As Figure 1 shows, Snowflake relies on Azure Blob Storage for data storage. To achieve scalable, highly performing data access, Snowflake stripes customer data across many storage accounts in Azure. Customer requests are processed by what we call virtual warehouses. A virtual warehouse is a set of virtual machines provisioned by Snowflake on Azure Compute. Each virtual warehouse with its virtual machines is dedicated to a single customer’s account. Snowflake receives requests via a load balancer. Requests leverage Snowflake’s cloud services and metadata layers for authentication, query compilation, transaction management, security, data sharing and other capabilities.

First Steps on Azure

The most powerful insights often come from analytics that tie together different data sets. For this blog post, we will explore a scenario that uses Snowflake on Azure to correlate clickstream data from a customer-facing website with transactional data from an order processing system and visualize the results. To do that, we’ll use the following services in Azure:

  • Snowflake on Azure: We’ll show you to connect to the Snowflake web UI to manage your Snowflake account, provision warehouses, explore your Snowflake databases, run queries, etc.
  • Azure Blob Storage: In this example, Azure Blob Storage stages the load files from the order processing system.
  • Azure Data Lake Store: The clickstream logs in this examples are stored in Azure Data Lake Store (Gen1) from where we will load them into Snowflake.
  • PowerBI: Finally, we will connect PowerBI Desktop to Snowflake on Azure to visualize the results of the analytics.   

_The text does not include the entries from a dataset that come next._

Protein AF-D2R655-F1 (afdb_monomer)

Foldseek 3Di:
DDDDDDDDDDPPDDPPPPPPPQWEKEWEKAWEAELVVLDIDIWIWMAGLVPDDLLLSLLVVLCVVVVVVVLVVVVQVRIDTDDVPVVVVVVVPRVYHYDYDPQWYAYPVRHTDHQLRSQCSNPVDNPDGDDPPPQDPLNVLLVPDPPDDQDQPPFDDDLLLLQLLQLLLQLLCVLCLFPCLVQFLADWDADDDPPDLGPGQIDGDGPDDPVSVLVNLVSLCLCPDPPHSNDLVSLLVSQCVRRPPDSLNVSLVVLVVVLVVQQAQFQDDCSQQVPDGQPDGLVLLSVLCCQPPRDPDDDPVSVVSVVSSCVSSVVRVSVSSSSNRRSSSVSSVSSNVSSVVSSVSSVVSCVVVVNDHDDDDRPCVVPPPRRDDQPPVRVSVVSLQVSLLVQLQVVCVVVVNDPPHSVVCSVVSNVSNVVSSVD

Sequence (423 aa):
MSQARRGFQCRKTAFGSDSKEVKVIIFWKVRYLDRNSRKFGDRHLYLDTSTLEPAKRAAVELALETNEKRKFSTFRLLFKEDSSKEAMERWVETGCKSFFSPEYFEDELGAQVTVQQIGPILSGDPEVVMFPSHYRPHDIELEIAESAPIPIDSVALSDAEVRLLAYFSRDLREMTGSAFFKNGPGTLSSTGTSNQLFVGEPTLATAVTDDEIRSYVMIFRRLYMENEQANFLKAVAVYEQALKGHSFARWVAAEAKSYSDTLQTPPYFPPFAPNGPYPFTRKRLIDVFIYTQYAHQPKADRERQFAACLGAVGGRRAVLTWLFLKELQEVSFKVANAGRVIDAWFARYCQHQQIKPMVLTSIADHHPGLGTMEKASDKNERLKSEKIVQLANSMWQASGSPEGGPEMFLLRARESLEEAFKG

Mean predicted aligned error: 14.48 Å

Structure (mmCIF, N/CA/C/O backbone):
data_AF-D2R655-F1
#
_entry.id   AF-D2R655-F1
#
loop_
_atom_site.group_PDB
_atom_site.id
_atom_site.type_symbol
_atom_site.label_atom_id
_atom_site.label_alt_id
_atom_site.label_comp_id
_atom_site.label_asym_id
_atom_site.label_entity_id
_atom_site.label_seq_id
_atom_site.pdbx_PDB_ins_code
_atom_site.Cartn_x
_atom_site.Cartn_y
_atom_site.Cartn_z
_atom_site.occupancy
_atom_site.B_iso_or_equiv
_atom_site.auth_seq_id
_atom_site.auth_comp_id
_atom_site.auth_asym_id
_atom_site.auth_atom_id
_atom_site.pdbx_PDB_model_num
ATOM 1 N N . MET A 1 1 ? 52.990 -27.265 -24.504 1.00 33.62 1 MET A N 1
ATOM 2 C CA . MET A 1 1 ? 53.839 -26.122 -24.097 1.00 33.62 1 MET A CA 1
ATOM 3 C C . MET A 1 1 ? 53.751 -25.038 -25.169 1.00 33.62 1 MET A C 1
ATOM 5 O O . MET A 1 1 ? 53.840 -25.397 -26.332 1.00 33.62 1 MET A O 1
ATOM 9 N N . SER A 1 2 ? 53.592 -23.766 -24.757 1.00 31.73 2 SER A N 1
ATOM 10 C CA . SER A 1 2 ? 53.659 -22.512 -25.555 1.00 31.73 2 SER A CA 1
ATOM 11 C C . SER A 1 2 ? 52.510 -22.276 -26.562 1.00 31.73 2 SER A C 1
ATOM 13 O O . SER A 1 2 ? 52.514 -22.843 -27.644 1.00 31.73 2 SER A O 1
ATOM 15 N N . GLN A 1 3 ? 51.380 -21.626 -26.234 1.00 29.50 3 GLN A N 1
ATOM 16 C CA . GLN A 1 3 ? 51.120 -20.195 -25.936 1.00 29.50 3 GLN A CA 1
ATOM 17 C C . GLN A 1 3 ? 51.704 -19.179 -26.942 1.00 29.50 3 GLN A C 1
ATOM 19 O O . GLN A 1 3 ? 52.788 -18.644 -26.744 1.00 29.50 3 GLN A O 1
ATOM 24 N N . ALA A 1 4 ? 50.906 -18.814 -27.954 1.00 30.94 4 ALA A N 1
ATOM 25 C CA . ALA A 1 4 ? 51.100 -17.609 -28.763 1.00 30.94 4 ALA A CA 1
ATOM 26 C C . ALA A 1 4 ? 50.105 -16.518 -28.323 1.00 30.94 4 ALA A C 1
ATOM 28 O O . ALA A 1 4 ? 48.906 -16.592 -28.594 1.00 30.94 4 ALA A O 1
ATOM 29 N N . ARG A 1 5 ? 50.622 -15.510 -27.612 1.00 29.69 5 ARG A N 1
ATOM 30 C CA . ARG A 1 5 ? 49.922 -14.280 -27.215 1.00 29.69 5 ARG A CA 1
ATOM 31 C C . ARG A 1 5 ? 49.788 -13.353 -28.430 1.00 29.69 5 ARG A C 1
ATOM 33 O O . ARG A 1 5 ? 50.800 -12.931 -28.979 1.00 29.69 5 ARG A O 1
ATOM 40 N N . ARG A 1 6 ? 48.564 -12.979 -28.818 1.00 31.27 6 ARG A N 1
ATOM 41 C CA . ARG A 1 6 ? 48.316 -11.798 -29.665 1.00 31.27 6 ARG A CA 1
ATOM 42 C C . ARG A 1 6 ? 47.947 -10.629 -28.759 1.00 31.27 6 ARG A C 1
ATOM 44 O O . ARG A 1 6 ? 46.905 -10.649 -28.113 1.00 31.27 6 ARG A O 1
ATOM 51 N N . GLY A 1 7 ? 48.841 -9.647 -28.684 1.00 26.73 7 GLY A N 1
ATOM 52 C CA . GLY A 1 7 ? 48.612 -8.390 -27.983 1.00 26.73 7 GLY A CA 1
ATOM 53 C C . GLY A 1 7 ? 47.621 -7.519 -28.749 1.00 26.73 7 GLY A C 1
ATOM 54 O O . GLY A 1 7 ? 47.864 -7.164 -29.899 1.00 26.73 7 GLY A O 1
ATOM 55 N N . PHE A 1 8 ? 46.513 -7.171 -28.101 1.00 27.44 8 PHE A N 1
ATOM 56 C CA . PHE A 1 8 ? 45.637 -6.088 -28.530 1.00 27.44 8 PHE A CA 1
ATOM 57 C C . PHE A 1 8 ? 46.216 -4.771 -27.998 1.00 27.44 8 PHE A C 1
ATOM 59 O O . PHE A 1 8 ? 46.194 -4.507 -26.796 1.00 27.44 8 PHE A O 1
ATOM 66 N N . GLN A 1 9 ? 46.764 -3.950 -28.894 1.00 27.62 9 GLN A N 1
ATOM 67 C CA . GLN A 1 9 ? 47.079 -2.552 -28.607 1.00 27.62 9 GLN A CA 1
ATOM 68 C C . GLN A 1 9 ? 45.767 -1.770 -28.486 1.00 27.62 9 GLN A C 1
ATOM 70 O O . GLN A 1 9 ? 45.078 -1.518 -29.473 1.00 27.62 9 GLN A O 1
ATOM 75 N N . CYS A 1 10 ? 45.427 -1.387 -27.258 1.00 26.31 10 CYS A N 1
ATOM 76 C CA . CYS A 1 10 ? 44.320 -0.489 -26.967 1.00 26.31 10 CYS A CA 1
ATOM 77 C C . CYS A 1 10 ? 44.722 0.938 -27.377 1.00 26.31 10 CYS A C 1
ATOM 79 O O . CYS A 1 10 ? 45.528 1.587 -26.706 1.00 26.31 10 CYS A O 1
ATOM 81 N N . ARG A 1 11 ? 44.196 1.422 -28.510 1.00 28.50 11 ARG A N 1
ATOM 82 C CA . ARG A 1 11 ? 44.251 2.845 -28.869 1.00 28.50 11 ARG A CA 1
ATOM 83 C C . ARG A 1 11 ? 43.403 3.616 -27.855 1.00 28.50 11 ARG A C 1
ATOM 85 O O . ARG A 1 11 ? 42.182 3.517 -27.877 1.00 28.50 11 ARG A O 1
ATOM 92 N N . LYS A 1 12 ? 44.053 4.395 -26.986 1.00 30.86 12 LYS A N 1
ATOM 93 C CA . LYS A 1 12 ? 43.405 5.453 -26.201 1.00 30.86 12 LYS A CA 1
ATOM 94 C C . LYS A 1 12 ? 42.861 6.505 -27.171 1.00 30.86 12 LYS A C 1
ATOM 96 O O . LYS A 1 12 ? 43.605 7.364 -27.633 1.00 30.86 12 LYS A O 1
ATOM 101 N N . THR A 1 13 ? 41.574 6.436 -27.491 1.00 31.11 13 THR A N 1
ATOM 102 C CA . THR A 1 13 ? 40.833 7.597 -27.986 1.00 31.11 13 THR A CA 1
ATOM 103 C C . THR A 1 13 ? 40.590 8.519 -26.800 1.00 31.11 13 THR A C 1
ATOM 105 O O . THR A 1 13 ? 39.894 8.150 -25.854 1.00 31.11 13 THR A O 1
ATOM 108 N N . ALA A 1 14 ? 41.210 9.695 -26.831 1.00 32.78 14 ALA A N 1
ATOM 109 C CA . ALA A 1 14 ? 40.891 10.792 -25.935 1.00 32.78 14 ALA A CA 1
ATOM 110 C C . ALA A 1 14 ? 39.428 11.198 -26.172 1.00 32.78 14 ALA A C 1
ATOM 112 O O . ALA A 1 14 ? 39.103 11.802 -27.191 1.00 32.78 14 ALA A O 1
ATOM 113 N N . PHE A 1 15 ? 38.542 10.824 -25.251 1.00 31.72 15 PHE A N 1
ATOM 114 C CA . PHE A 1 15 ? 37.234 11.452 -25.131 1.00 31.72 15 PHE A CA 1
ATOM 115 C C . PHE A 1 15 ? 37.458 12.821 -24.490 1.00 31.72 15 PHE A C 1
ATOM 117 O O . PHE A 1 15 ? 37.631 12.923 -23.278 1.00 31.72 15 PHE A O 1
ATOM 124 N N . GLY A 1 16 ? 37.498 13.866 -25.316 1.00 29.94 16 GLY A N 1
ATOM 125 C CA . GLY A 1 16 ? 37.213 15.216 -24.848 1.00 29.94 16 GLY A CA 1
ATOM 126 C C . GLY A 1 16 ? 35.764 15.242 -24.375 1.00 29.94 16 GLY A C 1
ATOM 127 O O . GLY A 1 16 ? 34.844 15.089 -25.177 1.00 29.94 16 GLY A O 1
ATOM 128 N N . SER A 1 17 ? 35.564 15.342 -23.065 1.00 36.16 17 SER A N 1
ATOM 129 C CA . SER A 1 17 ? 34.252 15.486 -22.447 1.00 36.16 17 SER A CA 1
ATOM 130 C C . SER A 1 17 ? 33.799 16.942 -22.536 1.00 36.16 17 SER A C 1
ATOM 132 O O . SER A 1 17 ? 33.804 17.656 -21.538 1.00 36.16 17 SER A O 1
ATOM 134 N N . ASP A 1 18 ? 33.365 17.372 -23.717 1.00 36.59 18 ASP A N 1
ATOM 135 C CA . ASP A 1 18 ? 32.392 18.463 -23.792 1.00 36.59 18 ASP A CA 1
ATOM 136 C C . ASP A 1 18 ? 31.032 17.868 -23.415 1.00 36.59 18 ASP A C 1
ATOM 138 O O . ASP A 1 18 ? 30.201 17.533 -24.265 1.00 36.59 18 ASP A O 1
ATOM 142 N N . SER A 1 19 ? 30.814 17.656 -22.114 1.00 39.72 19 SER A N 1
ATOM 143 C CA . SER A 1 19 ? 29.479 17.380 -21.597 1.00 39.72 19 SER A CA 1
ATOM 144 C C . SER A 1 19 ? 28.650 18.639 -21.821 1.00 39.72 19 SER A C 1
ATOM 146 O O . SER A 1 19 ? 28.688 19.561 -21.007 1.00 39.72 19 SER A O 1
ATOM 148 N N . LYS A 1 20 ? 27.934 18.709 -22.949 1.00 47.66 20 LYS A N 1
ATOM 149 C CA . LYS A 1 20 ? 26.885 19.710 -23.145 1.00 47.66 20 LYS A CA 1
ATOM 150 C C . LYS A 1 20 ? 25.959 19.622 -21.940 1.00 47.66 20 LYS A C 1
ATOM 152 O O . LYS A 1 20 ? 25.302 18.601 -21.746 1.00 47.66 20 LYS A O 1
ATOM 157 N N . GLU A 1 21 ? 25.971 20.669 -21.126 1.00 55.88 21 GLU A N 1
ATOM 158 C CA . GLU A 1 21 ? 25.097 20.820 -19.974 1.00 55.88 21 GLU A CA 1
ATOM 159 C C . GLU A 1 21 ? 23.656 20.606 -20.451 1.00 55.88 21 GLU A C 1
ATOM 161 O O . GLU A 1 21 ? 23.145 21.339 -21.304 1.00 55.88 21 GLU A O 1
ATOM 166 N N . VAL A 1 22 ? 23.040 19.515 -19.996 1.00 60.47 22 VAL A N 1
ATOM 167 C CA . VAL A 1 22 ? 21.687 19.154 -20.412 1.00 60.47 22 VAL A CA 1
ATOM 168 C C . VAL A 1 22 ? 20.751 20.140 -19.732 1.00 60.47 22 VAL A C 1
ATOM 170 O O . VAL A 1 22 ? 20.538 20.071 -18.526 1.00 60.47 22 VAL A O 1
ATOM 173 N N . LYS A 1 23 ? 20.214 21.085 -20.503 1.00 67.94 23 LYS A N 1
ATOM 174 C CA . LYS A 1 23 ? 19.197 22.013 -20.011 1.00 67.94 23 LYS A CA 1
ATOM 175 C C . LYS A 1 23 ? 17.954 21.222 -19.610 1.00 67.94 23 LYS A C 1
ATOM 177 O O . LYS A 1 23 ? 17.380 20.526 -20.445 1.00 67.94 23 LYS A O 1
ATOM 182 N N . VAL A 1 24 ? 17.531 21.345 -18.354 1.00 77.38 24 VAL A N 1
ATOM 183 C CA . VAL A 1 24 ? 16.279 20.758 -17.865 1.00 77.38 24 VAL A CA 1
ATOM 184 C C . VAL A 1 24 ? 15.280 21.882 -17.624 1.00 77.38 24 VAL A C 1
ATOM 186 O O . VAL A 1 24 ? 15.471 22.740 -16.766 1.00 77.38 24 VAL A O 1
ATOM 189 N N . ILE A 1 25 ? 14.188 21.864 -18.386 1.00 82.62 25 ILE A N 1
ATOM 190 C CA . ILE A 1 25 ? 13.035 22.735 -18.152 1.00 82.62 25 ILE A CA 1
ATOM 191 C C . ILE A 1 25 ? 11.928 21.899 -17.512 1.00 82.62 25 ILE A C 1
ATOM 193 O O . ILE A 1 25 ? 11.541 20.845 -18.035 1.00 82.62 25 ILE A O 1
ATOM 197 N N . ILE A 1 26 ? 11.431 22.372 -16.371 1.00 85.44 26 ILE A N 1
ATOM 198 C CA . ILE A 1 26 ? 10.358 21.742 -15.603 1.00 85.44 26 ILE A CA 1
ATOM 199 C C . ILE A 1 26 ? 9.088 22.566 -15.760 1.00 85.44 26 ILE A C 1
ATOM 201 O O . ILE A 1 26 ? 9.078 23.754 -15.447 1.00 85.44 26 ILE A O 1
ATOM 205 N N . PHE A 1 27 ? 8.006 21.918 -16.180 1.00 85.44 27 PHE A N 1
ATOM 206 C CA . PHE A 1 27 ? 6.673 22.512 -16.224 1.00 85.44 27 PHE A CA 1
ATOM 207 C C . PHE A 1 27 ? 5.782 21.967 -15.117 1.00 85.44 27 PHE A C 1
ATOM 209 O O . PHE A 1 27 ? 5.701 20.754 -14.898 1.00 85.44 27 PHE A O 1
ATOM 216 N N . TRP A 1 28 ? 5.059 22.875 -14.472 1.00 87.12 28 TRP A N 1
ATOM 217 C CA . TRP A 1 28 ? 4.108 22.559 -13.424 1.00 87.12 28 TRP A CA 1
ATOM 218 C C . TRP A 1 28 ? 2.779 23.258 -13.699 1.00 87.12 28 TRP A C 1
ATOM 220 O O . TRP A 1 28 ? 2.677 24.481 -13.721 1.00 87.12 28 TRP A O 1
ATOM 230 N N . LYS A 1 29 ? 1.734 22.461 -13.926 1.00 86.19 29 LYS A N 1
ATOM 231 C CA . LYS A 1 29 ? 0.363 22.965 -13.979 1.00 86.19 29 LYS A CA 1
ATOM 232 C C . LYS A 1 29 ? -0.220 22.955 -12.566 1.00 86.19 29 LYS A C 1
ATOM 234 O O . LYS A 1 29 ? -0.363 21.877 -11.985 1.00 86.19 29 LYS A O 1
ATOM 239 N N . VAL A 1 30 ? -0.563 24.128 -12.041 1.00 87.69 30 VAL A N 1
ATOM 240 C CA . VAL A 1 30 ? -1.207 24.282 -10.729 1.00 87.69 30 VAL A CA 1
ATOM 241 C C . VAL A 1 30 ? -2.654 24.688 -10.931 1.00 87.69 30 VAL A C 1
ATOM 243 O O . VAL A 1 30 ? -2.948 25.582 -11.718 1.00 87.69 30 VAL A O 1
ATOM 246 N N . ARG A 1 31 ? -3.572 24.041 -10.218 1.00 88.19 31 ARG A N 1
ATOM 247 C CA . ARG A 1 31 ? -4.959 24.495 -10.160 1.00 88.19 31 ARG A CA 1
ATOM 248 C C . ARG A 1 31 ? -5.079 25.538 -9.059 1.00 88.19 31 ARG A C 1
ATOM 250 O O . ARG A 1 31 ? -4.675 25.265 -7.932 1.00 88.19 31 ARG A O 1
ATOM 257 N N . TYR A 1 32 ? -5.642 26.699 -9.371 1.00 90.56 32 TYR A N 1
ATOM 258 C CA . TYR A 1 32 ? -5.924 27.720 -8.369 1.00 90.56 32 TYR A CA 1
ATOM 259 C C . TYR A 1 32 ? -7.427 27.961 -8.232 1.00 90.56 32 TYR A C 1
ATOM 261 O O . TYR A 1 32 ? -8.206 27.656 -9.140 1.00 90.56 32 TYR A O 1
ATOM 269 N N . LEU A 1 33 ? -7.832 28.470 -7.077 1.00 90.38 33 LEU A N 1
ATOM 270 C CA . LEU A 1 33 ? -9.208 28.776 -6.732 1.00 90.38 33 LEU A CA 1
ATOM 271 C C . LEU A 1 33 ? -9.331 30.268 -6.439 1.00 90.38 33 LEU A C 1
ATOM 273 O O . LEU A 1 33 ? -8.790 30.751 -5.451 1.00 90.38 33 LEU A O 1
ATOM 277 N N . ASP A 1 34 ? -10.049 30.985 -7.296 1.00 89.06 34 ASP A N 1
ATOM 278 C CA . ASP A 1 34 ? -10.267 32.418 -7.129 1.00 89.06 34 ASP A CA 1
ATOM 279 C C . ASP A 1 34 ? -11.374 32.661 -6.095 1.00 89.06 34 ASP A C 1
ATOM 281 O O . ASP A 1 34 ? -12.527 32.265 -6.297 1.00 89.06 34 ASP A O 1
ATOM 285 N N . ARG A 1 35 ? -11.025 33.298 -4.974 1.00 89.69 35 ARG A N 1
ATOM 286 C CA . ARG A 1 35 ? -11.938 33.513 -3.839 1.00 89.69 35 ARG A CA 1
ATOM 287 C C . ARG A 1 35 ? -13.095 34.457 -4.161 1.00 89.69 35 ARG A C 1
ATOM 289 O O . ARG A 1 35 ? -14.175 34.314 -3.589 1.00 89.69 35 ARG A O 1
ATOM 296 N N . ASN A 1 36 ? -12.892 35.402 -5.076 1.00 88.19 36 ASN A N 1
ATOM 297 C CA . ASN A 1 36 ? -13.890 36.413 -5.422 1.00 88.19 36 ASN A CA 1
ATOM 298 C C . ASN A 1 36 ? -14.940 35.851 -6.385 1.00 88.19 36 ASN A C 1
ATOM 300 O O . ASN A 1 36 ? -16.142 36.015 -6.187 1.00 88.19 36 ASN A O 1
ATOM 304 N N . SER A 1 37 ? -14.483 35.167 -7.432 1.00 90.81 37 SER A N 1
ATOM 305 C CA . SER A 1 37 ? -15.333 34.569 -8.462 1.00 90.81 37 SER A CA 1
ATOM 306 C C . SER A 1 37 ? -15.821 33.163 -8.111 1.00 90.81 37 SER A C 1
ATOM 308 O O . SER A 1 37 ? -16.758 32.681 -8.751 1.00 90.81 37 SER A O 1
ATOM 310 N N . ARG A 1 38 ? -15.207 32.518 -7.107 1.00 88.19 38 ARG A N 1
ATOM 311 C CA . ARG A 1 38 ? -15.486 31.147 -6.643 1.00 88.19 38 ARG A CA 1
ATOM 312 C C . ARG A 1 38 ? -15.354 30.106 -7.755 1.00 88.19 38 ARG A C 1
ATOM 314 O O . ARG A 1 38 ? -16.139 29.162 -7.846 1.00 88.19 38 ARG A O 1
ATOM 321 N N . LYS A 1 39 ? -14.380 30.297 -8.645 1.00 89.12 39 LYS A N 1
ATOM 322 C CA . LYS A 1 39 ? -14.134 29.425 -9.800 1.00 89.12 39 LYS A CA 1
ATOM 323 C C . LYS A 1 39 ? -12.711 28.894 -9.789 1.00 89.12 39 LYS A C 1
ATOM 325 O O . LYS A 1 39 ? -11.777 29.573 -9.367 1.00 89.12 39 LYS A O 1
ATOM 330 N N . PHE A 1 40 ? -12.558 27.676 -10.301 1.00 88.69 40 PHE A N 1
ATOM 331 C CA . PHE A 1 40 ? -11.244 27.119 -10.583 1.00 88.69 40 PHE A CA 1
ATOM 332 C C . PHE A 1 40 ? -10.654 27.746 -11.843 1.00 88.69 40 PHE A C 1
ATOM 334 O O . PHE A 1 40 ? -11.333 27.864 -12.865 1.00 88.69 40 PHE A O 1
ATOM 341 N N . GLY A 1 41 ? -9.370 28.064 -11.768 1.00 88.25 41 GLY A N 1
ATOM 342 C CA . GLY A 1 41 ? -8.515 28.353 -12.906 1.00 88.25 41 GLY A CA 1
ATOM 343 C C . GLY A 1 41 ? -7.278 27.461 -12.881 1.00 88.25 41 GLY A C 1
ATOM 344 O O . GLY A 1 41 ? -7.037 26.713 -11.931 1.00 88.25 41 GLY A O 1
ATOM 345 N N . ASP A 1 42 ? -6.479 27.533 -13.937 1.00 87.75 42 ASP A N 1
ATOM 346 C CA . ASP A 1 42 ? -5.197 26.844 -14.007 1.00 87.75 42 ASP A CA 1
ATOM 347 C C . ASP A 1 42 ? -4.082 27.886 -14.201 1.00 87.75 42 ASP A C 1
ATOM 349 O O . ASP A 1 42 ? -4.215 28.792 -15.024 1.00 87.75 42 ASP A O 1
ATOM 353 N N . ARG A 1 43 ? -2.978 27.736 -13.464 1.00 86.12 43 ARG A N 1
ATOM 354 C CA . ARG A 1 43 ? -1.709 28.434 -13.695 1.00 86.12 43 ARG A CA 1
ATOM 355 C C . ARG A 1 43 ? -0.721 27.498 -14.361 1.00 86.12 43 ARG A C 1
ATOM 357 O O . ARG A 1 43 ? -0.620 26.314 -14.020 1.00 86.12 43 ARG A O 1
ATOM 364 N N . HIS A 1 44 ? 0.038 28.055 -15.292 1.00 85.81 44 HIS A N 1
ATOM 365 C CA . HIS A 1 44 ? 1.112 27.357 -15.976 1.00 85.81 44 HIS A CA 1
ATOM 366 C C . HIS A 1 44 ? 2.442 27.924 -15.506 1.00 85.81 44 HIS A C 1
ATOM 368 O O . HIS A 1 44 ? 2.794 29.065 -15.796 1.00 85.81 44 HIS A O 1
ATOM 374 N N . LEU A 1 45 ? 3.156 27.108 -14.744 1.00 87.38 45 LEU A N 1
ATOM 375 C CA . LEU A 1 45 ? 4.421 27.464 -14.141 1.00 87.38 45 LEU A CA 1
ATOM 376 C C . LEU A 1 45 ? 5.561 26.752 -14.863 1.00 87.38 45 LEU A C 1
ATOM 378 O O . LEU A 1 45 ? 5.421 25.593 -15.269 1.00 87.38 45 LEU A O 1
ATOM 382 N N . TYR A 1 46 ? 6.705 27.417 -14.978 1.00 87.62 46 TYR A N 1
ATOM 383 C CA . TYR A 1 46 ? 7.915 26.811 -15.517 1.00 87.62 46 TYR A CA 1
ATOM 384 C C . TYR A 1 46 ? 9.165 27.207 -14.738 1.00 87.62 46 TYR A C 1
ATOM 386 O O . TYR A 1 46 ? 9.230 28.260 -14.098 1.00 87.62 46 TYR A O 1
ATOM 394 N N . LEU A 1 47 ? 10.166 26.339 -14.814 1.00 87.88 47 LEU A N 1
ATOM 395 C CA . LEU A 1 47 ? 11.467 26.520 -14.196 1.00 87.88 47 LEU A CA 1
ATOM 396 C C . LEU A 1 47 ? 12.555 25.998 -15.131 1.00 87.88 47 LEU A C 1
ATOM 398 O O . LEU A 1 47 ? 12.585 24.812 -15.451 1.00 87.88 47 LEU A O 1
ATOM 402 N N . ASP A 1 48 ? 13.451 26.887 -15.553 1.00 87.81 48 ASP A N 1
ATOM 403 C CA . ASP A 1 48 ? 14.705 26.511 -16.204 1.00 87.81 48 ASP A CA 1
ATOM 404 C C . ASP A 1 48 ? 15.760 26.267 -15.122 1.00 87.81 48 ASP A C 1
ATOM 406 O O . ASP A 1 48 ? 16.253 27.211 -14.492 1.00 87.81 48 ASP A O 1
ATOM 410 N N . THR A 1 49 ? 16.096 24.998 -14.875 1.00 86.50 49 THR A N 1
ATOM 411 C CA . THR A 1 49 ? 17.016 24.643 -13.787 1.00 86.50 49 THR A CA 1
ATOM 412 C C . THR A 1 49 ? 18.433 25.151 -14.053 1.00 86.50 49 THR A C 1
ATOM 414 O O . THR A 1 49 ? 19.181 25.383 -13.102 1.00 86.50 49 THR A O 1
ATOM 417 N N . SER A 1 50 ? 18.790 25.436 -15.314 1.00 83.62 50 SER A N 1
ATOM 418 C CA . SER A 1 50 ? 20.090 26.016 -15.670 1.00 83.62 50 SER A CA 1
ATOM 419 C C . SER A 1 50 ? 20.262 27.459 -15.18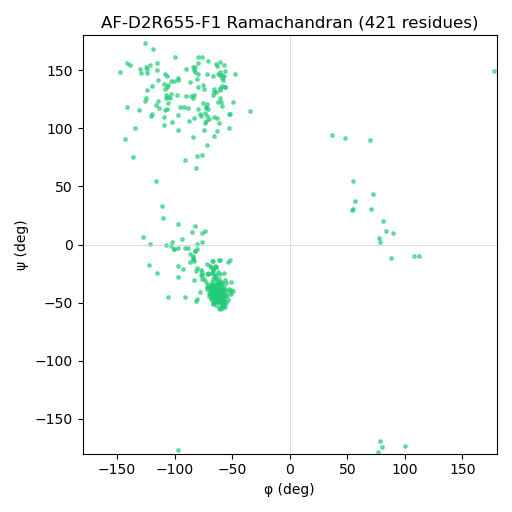3 1.00 83.62 50 SER A C 1
ATOM 421 O O . SER A 1 50 ? 21.382 27.927 -14.997 1.00 83.62 50 SER A O 1
ATOM 423 N N . THR A 1 51 ? 19.160 28.149 -14.883 1.00 86.62 51 THR A N 1
ATOM 424 C CA . THR A 1 51 ? 19.187 29.506 -14.311 1.00 86.62 51 THR A CA 1
ATOM 425 C C . THR A 1 51 ? 19.347 29.523 -12.792 1.00 86.62 51 THR A C 1
ATOM 427 O O . THR A 1 51 ? 19.566 30.581 -12.209 1.00 86.62 51 THR A O 1
ATOM 430 N N . LEU A 1 52 ? 19.233 28.363 -12.140 1.00 88.00 52 LEU A N 1
ATOM 431 C CA . LEU A 1 52 ? 19.383 28.245 -10.697 1.00 88.00 52 LEU A CA 1
ATOM 432 C C . LEU A 1 52 ? 20.849 28.146 -10.288 1.00 88.00 52 LEU A C 1
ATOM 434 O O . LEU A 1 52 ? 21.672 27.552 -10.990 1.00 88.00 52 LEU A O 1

The following paragraphs walk you through the different Azure data services and explain how to use them together with Snowflake on Azure.

Snowflake in Azure: Using Snowflake through the Web UI

Customers access their Snowflake account on Azure using a URL such as https://<accountname>.east-us-2.azure.snowflakecomputing.com/. After authenticating, you can use the familiar Snowflake web UI to manage your databases, warehouses and worksheets, and access your query history and account details. The screenshot below (Figure 2) shows a Snowflake worksheet with the object explorer on the left, the query editor in the center and the query results at the bottom.

 

Figure 2.

In our example scenario, we’ll use the Snowflake web UI to submit the COPY statements to load data from Azure Blob Storage into Snowflake databases – which we will explain next.

Azure Blob Storage: Loading data from Azure Blob Storage into Snowflake

In this example, we assume that you already exported the data from the transactional order processing system into load files in Azure Blob Storage. Once the data is in Azure Blob Storage, you can load it into Snowflake using the existing support for external stages in Azure Storage (https://www.snowflake.com/global-snowflake-loading-data-into-snowflake-from-azure-blob-storage/). Now, you can use these familiar steps to create a stage in Azure storage and run the COPY command to load the data:

  1. Store your load files in an Azure Blob Storage container.
  2. Create a Snowflake stage object referring to the blob storage location in its URL parameter:

    CREATE STAGE azstage
    URL = azure://<storageaccount>.blob.core.windows.net/tpch1000
    CREDENTIALS=(AZURE_SAS_TOKEN=…)
  3. Use the COPY statement to load data files from the stage into a target table (ORDERS in this example) in Snowflake:

    COPY INTO Orders
    FROM @azstage/orders

You can find more information about how to configure your Azure Blob Storage account for data loading with Snowflake in the following documentation page: https://docs.snowflake.net/manuals/user-guide/data-load-azure-config.html.

Consider using Azure Data Factory (https://azure.microsoft.com/en-us/services/data-factory/) for richer orchestration scenarios. Azure Data Factory helps with extracting data from multiple Azure services and persist the data as load files in Blob Storage.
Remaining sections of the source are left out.